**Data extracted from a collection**
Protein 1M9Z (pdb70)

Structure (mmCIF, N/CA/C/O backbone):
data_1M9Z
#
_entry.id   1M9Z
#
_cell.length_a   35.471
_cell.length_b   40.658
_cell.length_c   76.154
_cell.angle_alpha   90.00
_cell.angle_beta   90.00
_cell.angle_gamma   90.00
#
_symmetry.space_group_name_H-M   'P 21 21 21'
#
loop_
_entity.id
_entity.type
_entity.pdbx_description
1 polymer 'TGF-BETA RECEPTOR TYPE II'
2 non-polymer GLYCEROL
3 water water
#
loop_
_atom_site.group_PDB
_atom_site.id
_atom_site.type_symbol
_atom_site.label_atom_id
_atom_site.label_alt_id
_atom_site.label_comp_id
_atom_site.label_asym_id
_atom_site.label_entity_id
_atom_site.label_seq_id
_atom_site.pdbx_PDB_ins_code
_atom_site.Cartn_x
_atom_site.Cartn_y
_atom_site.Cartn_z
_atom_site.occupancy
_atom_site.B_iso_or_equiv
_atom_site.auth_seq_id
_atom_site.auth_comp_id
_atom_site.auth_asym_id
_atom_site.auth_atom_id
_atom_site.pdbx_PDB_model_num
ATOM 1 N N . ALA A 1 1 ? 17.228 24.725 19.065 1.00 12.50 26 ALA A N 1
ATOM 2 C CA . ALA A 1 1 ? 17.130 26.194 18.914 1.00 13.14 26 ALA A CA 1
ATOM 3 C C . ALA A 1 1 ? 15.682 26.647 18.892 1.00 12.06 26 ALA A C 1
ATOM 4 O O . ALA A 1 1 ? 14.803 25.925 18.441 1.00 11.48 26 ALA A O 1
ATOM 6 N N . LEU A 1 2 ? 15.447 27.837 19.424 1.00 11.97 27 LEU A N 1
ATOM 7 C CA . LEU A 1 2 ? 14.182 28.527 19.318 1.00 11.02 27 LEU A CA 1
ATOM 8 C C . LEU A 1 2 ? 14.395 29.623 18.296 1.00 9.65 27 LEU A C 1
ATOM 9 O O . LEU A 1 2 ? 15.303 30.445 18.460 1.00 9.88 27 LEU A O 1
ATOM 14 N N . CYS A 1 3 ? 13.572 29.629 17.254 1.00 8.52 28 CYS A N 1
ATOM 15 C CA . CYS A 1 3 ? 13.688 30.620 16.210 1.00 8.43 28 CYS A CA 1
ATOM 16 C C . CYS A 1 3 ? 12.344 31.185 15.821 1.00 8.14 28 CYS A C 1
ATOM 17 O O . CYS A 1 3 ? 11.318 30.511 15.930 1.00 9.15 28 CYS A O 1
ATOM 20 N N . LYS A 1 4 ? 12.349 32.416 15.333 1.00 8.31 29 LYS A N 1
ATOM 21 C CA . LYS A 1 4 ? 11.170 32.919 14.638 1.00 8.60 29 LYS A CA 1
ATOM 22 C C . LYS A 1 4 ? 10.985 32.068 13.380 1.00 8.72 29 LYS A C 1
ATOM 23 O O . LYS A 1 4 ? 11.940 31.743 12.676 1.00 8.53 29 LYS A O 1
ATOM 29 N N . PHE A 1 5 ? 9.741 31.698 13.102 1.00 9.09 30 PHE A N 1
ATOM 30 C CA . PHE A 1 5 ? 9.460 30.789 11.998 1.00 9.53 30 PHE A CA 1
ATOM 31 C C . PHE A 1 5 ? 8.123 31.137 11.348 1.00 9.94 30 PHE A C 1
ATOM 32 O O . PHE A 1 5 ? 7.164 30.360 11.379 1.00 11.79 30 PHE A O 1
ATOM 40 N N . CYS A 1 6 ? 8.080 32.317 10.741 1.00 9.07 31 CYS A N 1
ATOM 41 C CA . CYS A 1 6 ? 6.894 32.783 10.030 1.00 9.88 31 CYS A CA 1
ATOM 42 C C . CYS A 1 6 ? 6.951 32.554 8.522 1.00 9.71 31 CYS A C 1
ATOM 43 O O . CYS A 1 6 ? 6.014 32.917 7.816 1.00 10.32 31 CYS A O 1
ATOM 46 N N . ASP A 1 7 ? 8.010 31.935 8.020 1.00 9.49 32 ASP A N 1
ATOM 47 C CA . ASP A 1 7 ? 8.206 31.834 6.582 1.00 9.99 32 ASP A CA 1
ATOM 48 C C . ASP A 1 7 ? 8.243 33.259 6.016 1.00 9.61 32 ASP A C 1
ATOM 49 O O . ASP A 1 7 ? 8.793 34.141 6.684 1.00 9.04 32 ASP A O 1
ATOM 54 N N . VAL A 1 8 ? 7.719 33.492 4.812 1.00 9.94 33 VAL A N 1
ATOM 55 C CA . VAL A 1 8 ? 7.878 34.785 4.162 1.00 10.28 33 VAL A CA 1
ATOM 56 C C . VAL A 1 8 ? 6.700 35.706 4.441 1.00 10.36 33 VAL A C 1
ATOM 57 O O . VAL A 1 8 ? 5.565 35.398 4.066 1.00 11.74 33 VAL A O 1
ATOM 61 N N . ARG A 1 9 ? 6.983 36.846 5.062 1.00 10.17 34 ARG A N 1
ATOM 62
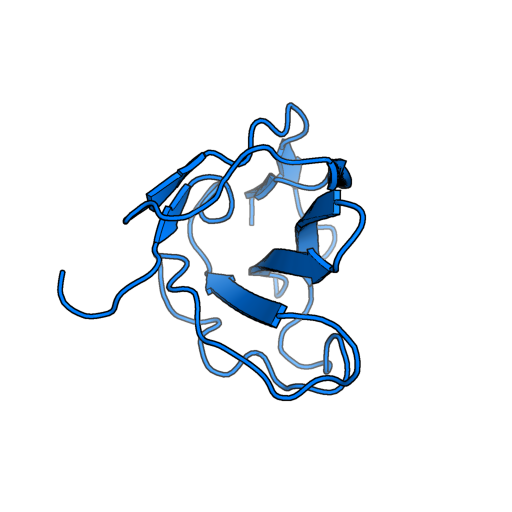 C CA . ARG A 1 9 ? 5.974 37.820 5.422 1.00 11.01 34 ARG A CA 1
ATOM 63 C C . ARG A 1 9 ? 6.321 39.188 4.857 1.00 11.54 34 ARG A C 1
ATOM 64 O O . ARG A 1 9 ? 7.480 39.515 4.652 1.00 11.64 34 ARG A O 1
ATOM 72 N N . PHE A 1 10 ? 5.317 40.017 4.614 1.00 12.12 35 PHE A N 1
ATOM 73 C CA . PHE A 1 10 ? 5.601 41.398 4.259 1.00 12.91 35 PHE A CA 1
ATOM 74 C C . PHE A 1 10 ? 6.285 42.083 5.440 1.00 12.60 35 PHE A C 1
ATOM 75 O O . PHE A 1 10 ? 6.024 41.762 6.595 1.00 12.97 35 PHE A O 1
ATOM 83 N N . SER A 1 11 ? 7.167 43.016 5.119 1.00 12.73 36 SER A N 1
ATOM 84 C CA . SER A 1 11 ? 7.902 43.780 6.114 1.00 13.02 36 SER A CA 1
ATOM 85 C C . SER A 1 11 ? 7.984 45.241 5.697 1.00 14.06 36 SER A C 1
ATOM 86 O O . SER A 1 11 ? 7.969 45.556 4.512 1.00 14.70 36 SER A O 1
ATOM 89 N N . THR A 1 12 ? 8.063 46.131 6.679 1.00 15.27 37 THR A N 1
ATOM 90 C CA . THR A 1 12 ? 8.275 47.551 6.397 1.00 16.72 37 THR A CA 1
ATOM 91 C C . THR A 1 12 ? 9.730 47.937 6.681 1.00 15.98 37 THR A C 1
ATOM 92 O O . THR A 1 12 ? 10.107 49.100 6.540 1.00 17.70 37 THR A O 1
ATOM 96 N N . CYS A 1 13 ? 10.537 46.964 7.095 1.00 14.62 38 CYS A N 1
ATOM 97 C CA . CYS A 1 13 ? 11.946 47.203 7.372 1.00 13.68 38 CYS A CA 1
ATOM 98 C C . CYS A 1 13 ? 12.672 47.721 6.141 1.00 13.79 38 CYS A C 1
ATOM 99 O O . CYS A 1 13 ? 12.752 47.016 5.142 1.00 13.63 38 CYS A O 1
ATOM 102 N N . ASP A 1 14 ? 13.211 48.936 6.207 1.00 14.62 39 ASP A N 1
ATOM 103 C CA . ASP A 1 14 ? 13.943 49.494 5.073 1.00 15.49 39 ASP A CA 1
ATOM 104 C C . ASP A 1 14 ? 14.783 50.679 5.539 1.00 15.65 39 ASP A C 1
ATOM 105 O O . ASP A 1 14 ? 14.322 51.492 6.331 1.00 16.46 39 ASP A O 1
ATOM 110 N N . ASN A 1 15 ? 16.017 50.752 5.061 1.00 16.23 40 ASN A N 1
ATOM 111 C CA . ASN A 1 15 ? 16.910 51.862 5.382 1.00 16.72 40 ASN A CA 1
ATOM 112 C C . ASN A 1 15 ? 17.097 52.051 6.886 1.00 16.12 40 ASN A C 1
ATOM 113 O O . ASN A 1 15 ? 17.095 53.179 7.390 1.00 16.91 40 ASN A O 1
ATOM 118 N N . GLN A 1 16 ? 17.266 50.938 7.596 1.00 15.23 41 GLN A N 1
ATOM 119 C CA . GLN A 1 16 ? 17.464 50.952 9.038 1.00 15.21 41 GLN A CA 1
ATOM 120 C C . GLN A 1 16 ? 18.699 50.157 9.405 1.00 14.33 41 GLN A C 1
ATOM 121 O O . GLN A 1 16 ? 19.077 49.214 8.709 1.00 14.91 41 GLN A O 1
ATOM 127 N N . LYS A 1 17 ? 19.317 50.530 10.516 1.00 13.37 42 LYS A N 1
ATOM 128 C CA . LYS A 1 17 ? 20.484 49.817 11.016 1.00 13.28 42 LYS A CA 1
ATOM 129 C C . LYS A 1 17 ? 20.097 48.442 11.575 1.00 11.96 42 LYS A C 1
ATOM 130 O O . LYS A 1 17 ? 20.864 47.491 11.453 1.00 13.20 42 LYS A O 1
ATOM 136 N N . SER A 1 18 ? 18.932 48.338 12.217 1.00 10.97 43 SER A N 1
ATOM 137 C CA . SER A 1 18 ? 18.404 47.039 12.633 1.00 10.52 43 SER A CA 1
ATOM 138 C C . SER A 1 18 ? 16.898 47.047 12.479 1.00 10.33 43 SER A C 1
ATOM 139 O O . SER A 1 18 ? 16.283 48.110 12.415 1.00 11.55 43 SER A O 1
ATOM 142 N N . CYS A 1 19 ? 16.321 45.856 12.398 1.00 10.11 44 CYS A N 1
ATOM 143 C CA . CYS A 1 19 ? 14.875 45.701 12.340 1.00 10.43 44 CYS A CA 1
ATOM 144 C C . CYS A 1 19 ? 14.430 44.522 13.173 1.00 10.03 44 CYS A C 1
ATOM 145 O O . CYS A 1 19 ? 15.150 43.541 13.331 1.00 10.19 44 CYS A O 1
ATOM 148 N N . MET A 1 20 ? 13.208 44.617 13.671 1.00 10.32 45 MET A N 1
ATOM 149 C CA . MET A 1 20 ? 12.565 43.501 14.338 1.00 11.25 45 MET A CA 1
ATOM 150 C C . MET A 1 20 ? 11.792 42.688 13.313 1.00 10.37 45 MET A C 1
ATOM 151 O O . MET A 1 20 ? 11.306 43.213 12.311 1.00 11.47 45 MET A O 1
ATOM 156 N N . SER A 1 21 ? 11.662 41.394 13.566 1.00 9.69 46 SER A N 1
ATOM 157 C CA . SER A 1 21 ? 10.987 40.546 12.597 1.00 9.84 46 SER A CA 1
ATOM 158 C C . SER A 1 21 ? 9.482 40.765 12.546 1.00 10.48 46 SER A C 1
ATOM 159 O O . SER A 1 21 ? 8.860 40.540 11.513 1.00 11.19 46 SER A O 1
ATOM 162 N N . ASN A 1 22 ? 8.905 41.165 13.675 1.00 11.04 47 ASN A N 1
ATOM 163 C CA . ASN A 1 22 ? 7.447 41.257 13.806 1.00 12.34 47 ASN A CA 1
ATOM 164 C C . ASN A 1 22 ? 6.768 39.923 13.514 1.00 12.40 47 ASN A C 1
ATOM 165 O O . ASN A 1 22 ? 5.612 39.889 13.099 1.00 14.13 47 ASN A O 1
ATOM 170 N N . CYS A 1 23 ? 7.498 38.833 13.742 1.00 11.33 48 CYS A N 1
ATOM 171 C CA . CYS A 1 23 ? 6.966 37.489 13.590 1.00 11.37 48 CYS A CA 1
ATOM 172 C C . CYS A 1 23 ? 6.464 36.985 14.946 1.00 12.27 48 CYS A C 1
ATOM 173 O O . CYS A 1 23 ? 7.218 36.941 15.916 1.00 12.63 48 CYS A O 1
ATOM 176 N N . SER A 1 24 ? 5.196 36.578 15.008 1.00 13.99 49 SER A N 1
ATOM 177 C CA . SER A 1 24 ? 4.591 36.130 16.261 1.00 15.03 49 SER A CA 1
ATOM 178 C C . SER A 1 24 ? 4.790 34.640 16.550 1.00 14.92 49 SER A C 1
ATOM 179 O O . SER A 1 24 ? 4.269 34.139 17.544 1.00 16.49 49 SER A O 1
ATOM 182 N N . ILE A 1 25 ? 5.522 33.935 15.690 1.00 13.75 50 ILE A N 1
ATOM 183 C CA . ILE A 1 25 ? 5.733 32.501 15.863 1.00 13.68 50 ILE A CA 1
ATOM 184 C C . ILE A 1 25 ? 7.176 32.198 16.236 1.00 12.53 50 ILE A C 1
ATOM 185 O O . ILE A 1 25 ? 8.074 32.380 15.414 1.00 12.19 50 ILE A O 1
ATOM 190 N N . THR A 1 26 ? 7.385 31.756 17.475 1.00 12.46 51 THR A N 1
ATOM 191 C CA . THR A 1 26 ? 8.669 31.231 17.903 1.00 12.38 51 THR A CA 1
ATOM 192 C C . THR A 1 26 ? 8.490 29.737 18.011 1.00 12.18 51 THR A C 1
ATOM 193 O O . THR A 1 26 ? 7.621 29.268 18.749 1.00 13.51 51 THR A O 1
ATOM 197 N N . SER A 1 27 ? 9.319 29.002 17.282 1.00 12.00 52 SER A N 1
ATOM 198 C CA . SER A 1 27 ? 9.230 27.559 17.220 1.00 12.30 52 SER A CA 1
ATOM 199 C C . SER A 1 27 ? 10.492 26.899 17.721 1.00 11.29 52 SER A C 1
ATOM 200 O O . SER A 1 27 ? 11.589 27.432 17.566 1.00 11.13 52 SER A O 1
ATOM 203 N N . ILE A 1 28 ? 10.325 25.722 18.316 1.00 11.48 53 ILE A N 1
ATOM 204 C CA . ILE A 1 28 ? 11.453 24.849 18.601 1.00 11.48 53 ILE A CA 1
ATOM 205 C C . ILE A 1 28 ? 11.800 24.201 17.266 1.00 11.24 53 ILE A C 1
ATOM 206 O O . ILE A 1 28 ? 10.954 23.542 16.662 1.00 12.24 53 ILE A O 1
ATOM 211 N N . CYS A 1 29 ? 13.010 24.401 16.768 1.00 11.43 54 CYS A N 1
ATOM 212 C CA . CYS A 1 29 ? 13.390 23.758 15.527 1.00 11.52 54 CYS
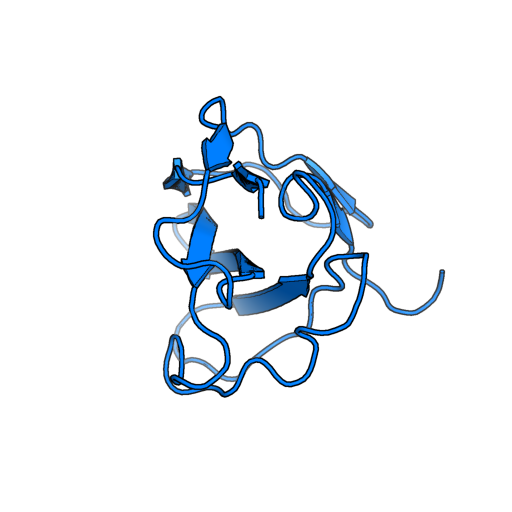 A CA 1
ATOM 213 C C . CYS A 1 29 ? 13.306 22.241 15.708 1.00 12.26 54 CYS A C 1
ATOM 214 O O . CYS A 1 29 ? 13.627 21.708 16.771 1.00 12.74 54 CYS A O 1
ATOM 217 N N . GLU A 1 30 ? 12.873 21.557 14.655 1.00 13.00 55 GLU A N 1
ATOM 218 C CA . GLU A 1 30 ? 12.653 20.116 14.689 1.00 14.01 55 GLU A CA 1
ATOM 219 C C . GLU A 1 30 ? 13.882 19.305 15.045 1.00 13.87 55 GLU A C 1
ATOM 220 O O . GLU A 1 30 ? 13.781 18.291 15.749 1.00 14.95 55 GLU A O 1
ATOM 226 N N . LYS A 1 31 ? 15.027 19.717 14.517 1.00 13.32 56 LYS A N 1
ATOM 227 C CA . LYS A 1 31 ? 16.267 18.992 14.713 1.00 12.98 56 LYS A CA 1
ATOM 228 C C . LYS A 1 31 ? 17.235 19.863 15.508 1.00 11.30 56 LYS A C 1
ATOM 229 O O . LYS A 1 31 ? 17.275 21.083 15.325 1.00 11.00 56 LYS A O 1
ATOM 235 N N . PRO A 1 32 ? 18.017 19.251 16.393 1.00 10.81 57 PRO A N 1
ATOM 236 C CA . PRO A 1 32 ? 18.884 20.030 17.291 1.00 10.53 57 PRO A CA 1
ATOM 237 C C . PRO A 1 32 ? 19.985 20.811 16.575 1.00 10.52 57 PRO A C 1
ATOM 238 O O . PRO A 1 32 ? 20.455 21.823 17.093 1.00 11.66 57 PRO A O 1
ATOM 242 N N . GLN A 1 33 ? 20.376 20.376 15.388 1.00 10.52 58 GLN A N 1
ATOM 243 C CA . GLN A 1 33 ? 21.427 21.059 14.653 1.00 11.16 58 GLN A CA 1
ATOM 244 C C . GLN A 1 33 ? 20.945 22.307 13.914 1.00 10.97 58 GLN A C 1
ATOM 245 O O . GLN A 1 33 ? 21.743 23.058 13.362 1.00 11.30 58 GLN A O 1
ATOM 251 N N . GLU A 1 34 ? 19.642 22.531 13.867 1.00 10.46 59 GLU A N 1
ATOM 252 C CA . GLU A 1 34 ? 19.127 23.664 13.109 1.00 10.50 59 GLU A CA 1
ATOM 253 C C . GLU A 1 34 ? 19.415 24.985 13.804 1.00 10.20 59 GLU A C 1
ATOM 254 O O . GLU A 1 34 ? 19.507 25.053 15.040 1.00 11.66 59 GLU A O 1
ATOM 260 N N . VAL A 1 35 ? 19.558 26.016 12.978 1.00 9.17 60 VAL A N 1
ATOM 261 C CA . VAL A 1 35 ? 19.800 27.375 13.420 1.00 9.56 60 VAL A CA 1
ATOM 262 C C . VAL A 1 35 ? 18.715 28.280 12.852 1.00 8.78 60 VAL A C 1
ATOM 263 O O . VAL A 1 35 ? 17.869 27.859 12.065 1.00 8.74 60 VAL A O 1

**Your assignment**
Give the exact lines, and only those, from the line containing "ATOM 91 C C" through the line containing "ATOM 129 C C" in the entries above.

**Task output**
ATOM 91 C C . THR A 1 12 ? 9.730 47.937 6.681 1.00 15.98 37 THR A C 1
ATOM 92 O O . THR A 1 12 ? 10.107 49.100 6.540 1.00 17.70 37 THR A O 1
ATOM 96 N N . CYS A 1 13 ? 10.537 46.964 7.095 1.00 14.62 38 CYS A N 1
ATOM 97 C CA . CYS A 1 13 ? 11.946 47.203 7.372 1.00 13.68 38 CYS A CA 1
ATOM 98 C C . CYS A 1 13 ? 12.672 47.721 6.141 1.00 13.79 38 CYS A C 1
ATOM 99 O O . CYS A 1 13 ? 12.752 47.016 5.142 1.00 13.63 38 CYS A O 1
ATOM 102 N N . ASP A 1 14 ? 13.211 48.936 6.207 1.00 14.62 39 ASP A N 1
ATOM 103 C CA . ASP A 1 14 ? 13.943 49.494 5.073 1.00 15.49 39 ASP A CA 1
ATOM 104 C C . ASP A 1 14 ? 14.783 50.679 5.539 1.00 15.65 39 ASP A C 1
ATOM 105 O O . ASP A 1 14 ? 14.322 51.492 6.331 1.00 16.46 39 ASP A O 1
ATOM 110 N N . ASN A 1 15 ? 16.017 50.752 5.061 1.00 16.23 40 ASN A N 1
ATOM 111 C CA . ASN A 1 15 ? 16.910 51.862 5.382 1.00 16.72 40 ASN A CA 1
ATOM 112 C C . ASN A 1 15 ? 17.097 52.051 6.886 1.00 16.12 40 ASN A C 1
ATOM 113 O O . ASN A 1 15 ? 17.095 53.179 7.390 1.00 16.91 40 ASN A O 1
ATOM 118 N N . GLN A 1 16 ? 17.266 50.938 7.596 1.00 15.23 41 GLN A N 1
ATOM 119 C CA . GLN A 1 16 ? 17.464 50.952 9.038 1.00 15.21 41 GLN A CA 1
ATOM 120 C C . GLN A 1 16 ? 18.699 50.157 9.405 1.00 14.33 41 GLN A C 1
ATOM 121 O O . GLN A 1 16 ? 19.077 49.214 8.709 1.00 14.91 41 GLN A O 1
ATOM 127 N N . LYS A 1 17 ? 19.317 50.530 10.516 1.00 13.37 42 LYS A N 1
ATOM 128 C CA . LYS A 1 17 ? 20.484 49.817 11.016 1.00 13.28 42 LYS A CA 1
ATOM 129 C C . LYS A 1 17 ? 20.097 48.442 11.575 1.00 11.96 42 LYS A C 1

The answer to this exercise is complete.